____ MATERIAL FOR THIS TASK

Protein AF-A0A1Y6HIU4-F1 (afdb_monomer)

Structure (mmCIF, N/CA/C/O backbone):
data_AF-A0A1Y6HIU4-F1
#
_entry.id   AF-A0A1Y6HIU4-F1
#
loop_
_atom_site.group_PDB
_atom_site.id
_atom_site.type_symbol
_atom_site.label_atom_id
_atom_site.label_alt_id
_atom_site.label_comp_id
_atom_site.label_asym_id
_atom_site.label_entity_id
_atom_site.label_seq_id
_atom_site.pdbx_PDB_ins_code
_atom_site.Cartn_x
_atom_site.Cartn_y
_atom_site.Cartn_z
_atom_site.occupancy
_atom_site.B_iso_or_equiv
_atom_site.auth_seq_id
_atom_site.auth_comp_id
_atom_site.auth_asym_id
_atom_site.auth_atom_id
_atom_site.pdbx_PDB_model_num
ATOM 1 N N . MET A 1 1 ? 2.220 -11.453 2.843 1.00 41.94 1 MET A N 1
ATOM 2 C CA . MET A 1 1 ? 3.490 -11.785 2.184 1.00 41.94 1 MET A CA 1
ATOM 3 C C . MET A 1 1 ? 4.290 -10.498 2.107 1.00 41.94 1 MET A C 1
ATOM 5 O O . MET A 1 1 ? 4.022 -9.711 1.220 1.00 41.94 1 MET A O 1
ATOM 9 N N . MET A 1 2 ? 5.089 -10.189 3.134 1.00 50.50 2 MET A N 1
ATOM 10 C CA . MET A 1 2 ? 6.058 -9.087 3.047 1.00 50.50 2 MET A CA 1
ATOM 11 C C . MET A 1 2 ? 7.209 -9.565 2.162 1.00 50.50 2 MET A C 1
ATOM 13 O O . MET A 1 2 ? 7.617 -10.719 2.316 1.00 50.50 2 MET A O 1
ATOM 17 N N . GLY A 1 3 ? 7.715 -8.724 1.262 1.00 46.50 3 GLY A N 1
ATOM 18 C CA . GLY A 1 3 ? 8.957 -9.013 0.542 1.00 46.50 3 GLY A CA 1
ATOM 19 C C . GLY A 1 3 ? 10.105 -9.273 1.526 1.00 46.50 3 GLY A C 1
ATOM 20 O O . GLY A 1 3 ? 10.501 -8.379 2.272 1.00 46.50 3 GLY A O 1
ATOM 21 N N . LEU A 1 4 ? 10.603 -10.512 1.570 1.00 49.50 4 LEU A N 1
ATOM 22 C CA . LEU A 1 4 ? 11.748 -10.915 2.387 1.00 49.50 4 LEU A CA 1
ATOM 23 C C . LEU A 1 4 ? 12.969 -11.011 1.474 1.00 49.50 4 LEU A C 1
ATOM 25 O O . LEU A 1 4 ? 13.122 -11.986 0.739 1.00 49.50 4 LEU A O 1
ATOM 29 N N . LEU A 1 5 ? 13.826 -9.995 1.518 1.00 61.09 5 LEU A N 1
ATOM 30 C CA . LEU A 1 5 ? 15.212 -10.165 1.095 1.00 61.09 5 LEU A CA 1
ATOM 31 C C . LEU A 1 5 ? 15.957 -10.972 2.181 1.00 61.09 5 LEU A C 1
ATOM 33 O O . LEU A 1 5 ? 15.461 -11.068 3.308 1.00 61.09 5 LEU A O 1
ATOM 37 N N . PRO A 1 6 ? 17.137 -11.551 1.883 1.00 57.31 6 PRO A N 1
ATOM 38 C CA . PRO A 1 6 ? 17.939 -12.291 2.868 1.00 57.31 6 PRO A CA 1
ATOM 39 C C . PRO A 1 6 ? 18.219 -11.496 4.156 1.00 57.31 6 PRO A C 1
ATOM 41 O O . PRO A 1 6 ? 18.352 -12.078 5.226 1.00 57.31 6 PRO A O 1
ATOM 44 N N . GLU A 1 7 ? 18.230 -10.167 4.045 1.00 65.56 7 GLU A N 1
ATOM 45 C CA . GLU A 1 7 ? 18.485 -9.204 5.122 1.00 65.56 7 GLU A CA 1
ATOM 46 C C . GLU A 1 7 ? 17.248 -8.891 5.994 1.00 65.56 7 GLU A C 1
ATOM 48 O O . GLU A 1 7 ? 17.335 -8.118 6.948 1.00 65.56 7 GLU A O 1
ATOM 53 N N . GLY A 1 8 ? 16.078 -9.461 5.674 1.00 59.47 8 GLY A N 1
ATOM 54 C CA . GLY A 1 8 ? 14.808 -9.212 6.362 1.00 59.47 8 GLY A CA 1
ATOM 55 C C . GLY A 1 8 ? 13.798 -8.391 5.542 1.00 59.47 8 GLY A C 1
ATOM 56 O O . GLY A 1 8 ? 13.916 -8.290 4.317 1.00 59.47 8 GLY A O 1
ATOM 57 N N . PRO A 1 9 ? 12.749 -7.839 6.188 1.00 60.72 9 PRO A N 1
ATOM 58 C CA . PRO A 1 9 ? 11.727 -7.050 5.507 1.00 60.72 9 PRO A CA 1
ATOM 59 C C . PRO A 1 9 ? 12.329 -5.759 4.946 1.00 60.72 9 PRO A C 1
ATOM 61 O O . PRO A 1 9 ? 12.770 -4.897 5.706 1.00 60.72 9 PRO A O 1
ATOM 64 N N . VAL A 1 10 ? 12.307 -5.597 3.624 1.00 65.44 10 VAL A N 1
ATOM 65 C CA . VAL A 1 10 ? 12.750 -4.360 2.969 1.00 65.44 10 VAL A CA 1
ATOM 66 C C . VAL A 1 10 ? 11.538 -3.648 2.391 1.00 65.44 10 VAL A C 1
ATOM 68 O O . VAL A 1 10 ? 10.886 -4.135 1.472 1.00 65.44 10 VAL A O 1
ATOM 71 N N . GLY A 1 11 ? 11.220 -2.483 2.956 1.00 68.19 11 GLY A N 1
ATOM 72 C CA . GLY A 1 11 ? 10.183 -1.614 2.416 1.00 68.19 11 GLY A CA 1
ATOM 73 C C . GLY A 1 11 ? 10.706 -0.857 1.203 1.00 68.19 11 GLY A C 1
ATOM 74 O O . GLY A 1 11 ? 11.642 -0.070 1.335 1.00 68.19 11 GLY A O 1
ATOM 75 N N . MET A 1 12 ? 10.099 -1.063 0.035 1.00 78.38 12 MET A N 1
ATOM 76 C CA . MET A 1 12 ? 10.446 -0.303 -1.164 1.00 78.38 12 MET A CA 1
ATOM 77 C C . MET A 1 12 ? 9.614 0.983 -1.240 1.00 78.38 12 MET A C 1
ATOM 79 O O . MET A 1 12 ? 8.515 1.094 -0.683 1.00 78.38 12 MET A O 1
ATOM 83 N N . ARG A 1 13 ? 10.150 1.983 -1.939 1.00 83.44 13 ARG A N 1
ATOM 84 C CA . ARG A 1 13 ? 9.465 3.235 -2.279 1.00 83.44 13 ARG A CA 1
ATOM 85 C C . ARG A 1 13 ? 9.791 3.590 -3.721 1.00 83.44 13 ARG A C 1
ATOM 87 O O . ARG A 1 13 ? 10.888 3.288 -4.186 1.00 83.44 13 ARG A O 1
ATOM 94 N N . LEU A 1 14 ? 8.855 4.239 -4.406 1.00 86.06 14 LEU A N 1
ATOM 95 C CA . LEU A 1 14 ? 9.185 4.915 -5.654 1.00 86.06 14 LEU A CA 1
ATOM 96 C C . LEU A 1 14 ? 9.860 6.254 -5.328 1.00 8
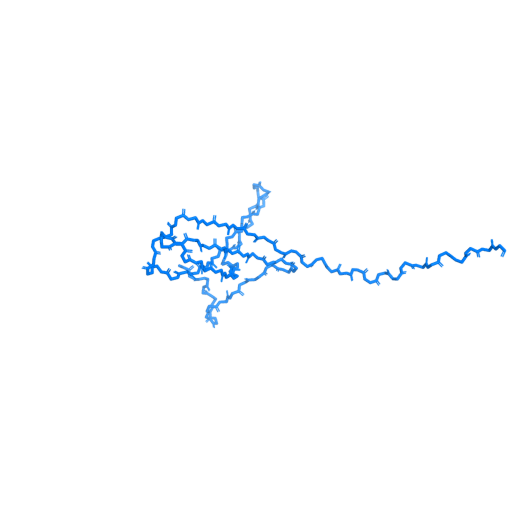6.06 14 LEU A C 1
ATOM 98 O O . LEU A 1 14 ? 9.394 6.959 -4.430 1.00 86.06 14 LEU A O 1
ATOM 102 N N . PRO A 1 15 ? 10.937 6.627 -6.036 1.00 84.19 15 PRO A N 1
ATOM 103 C CA . PRO A 1 15 ? 11.490 7.971 -5.945 1.00 84.19 15 PRO A CA 1
ATOM 104 C C . PRO A 1 15 ? 10.428 9.017 -6.295 1.00 84.19 15 PRO A C 1
ATOM 106 O O . PRO A 1 15 ? 9.665 8.830 -7.239 1.00 84.19 15 PRO A O 1
ATOM 109 N N . GLY A 1 16 ? 10.361 10.097 -5.517 1.00 86.50 16 GLY A N 1
ATOM 110 C CA . GLY A 1 16 ? 9.440 11.211 -5.760 1.00 86.50 16 GLY A CA 1
ATOM 111 C C . GLY A 1 16 ? 7.957 10.914 -5.522 1.00 86.50 16 GLY A C 1
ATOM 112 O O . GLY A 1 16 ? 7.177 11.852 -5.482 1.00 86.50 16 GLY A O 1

________

● ACTION ITEM: Each line from the beginning of the listing up to the line where "ATOM 5 O O ." appears needs to be given again exactly; please add nothing else.

● FINAL ANSWER:
Protein AF-A0A1Y6HIU4-F1 (afdb_monomer)

Structure (mmCIF, N/CA/C/O backbone):
data_AF-A0A1Y6HIU4-F1
#
_entry.id   AF-A0A1Y6HIU4-F1
#
loop_
_atom_site.group_PDB
_atom_site.id
_atom_site.type_symbol
_atom_site.label_atom_id
_atom_site.label_alt_id
_atom_site.label_comp_id
_atom_site.label_asym_id
_atom_site.label_entity_id
_atom_site.label_seq_id
_atom_site.pdbx_PDB_ins_code
_atom_site.Cartn_x
_atom_site.Cartn_y
_atom_site.Cartn_z
_atom_site.occupancy
_atom_site.B_iso_or_equiv
_atom_site.auth_seq_id
_atom_site.auth_comp_id
_atom_site.auth_asym_id
_atom_site.auth_atom_id
_atom_site.pdbx_PDB_model_num
ATOM 1 N N . MET A 1 1 ? 2.220 -11.453 2.843 1.00 41.94 1 MET A N 1
ATOM 2 C CA . MET A 1 1 ? 3.490 -11.785 2.184 1.00 41.94 1 MET A CA 1
ATOM 3 C C . MET A 1 1 ? 4.290 -10.498 2.107 1.00 41.94 1 MET A C 1
ATOM 5 O O . MET A 1 1 ? 4.022 -9.711 1.220 1.00 41.94 1 MET A O 1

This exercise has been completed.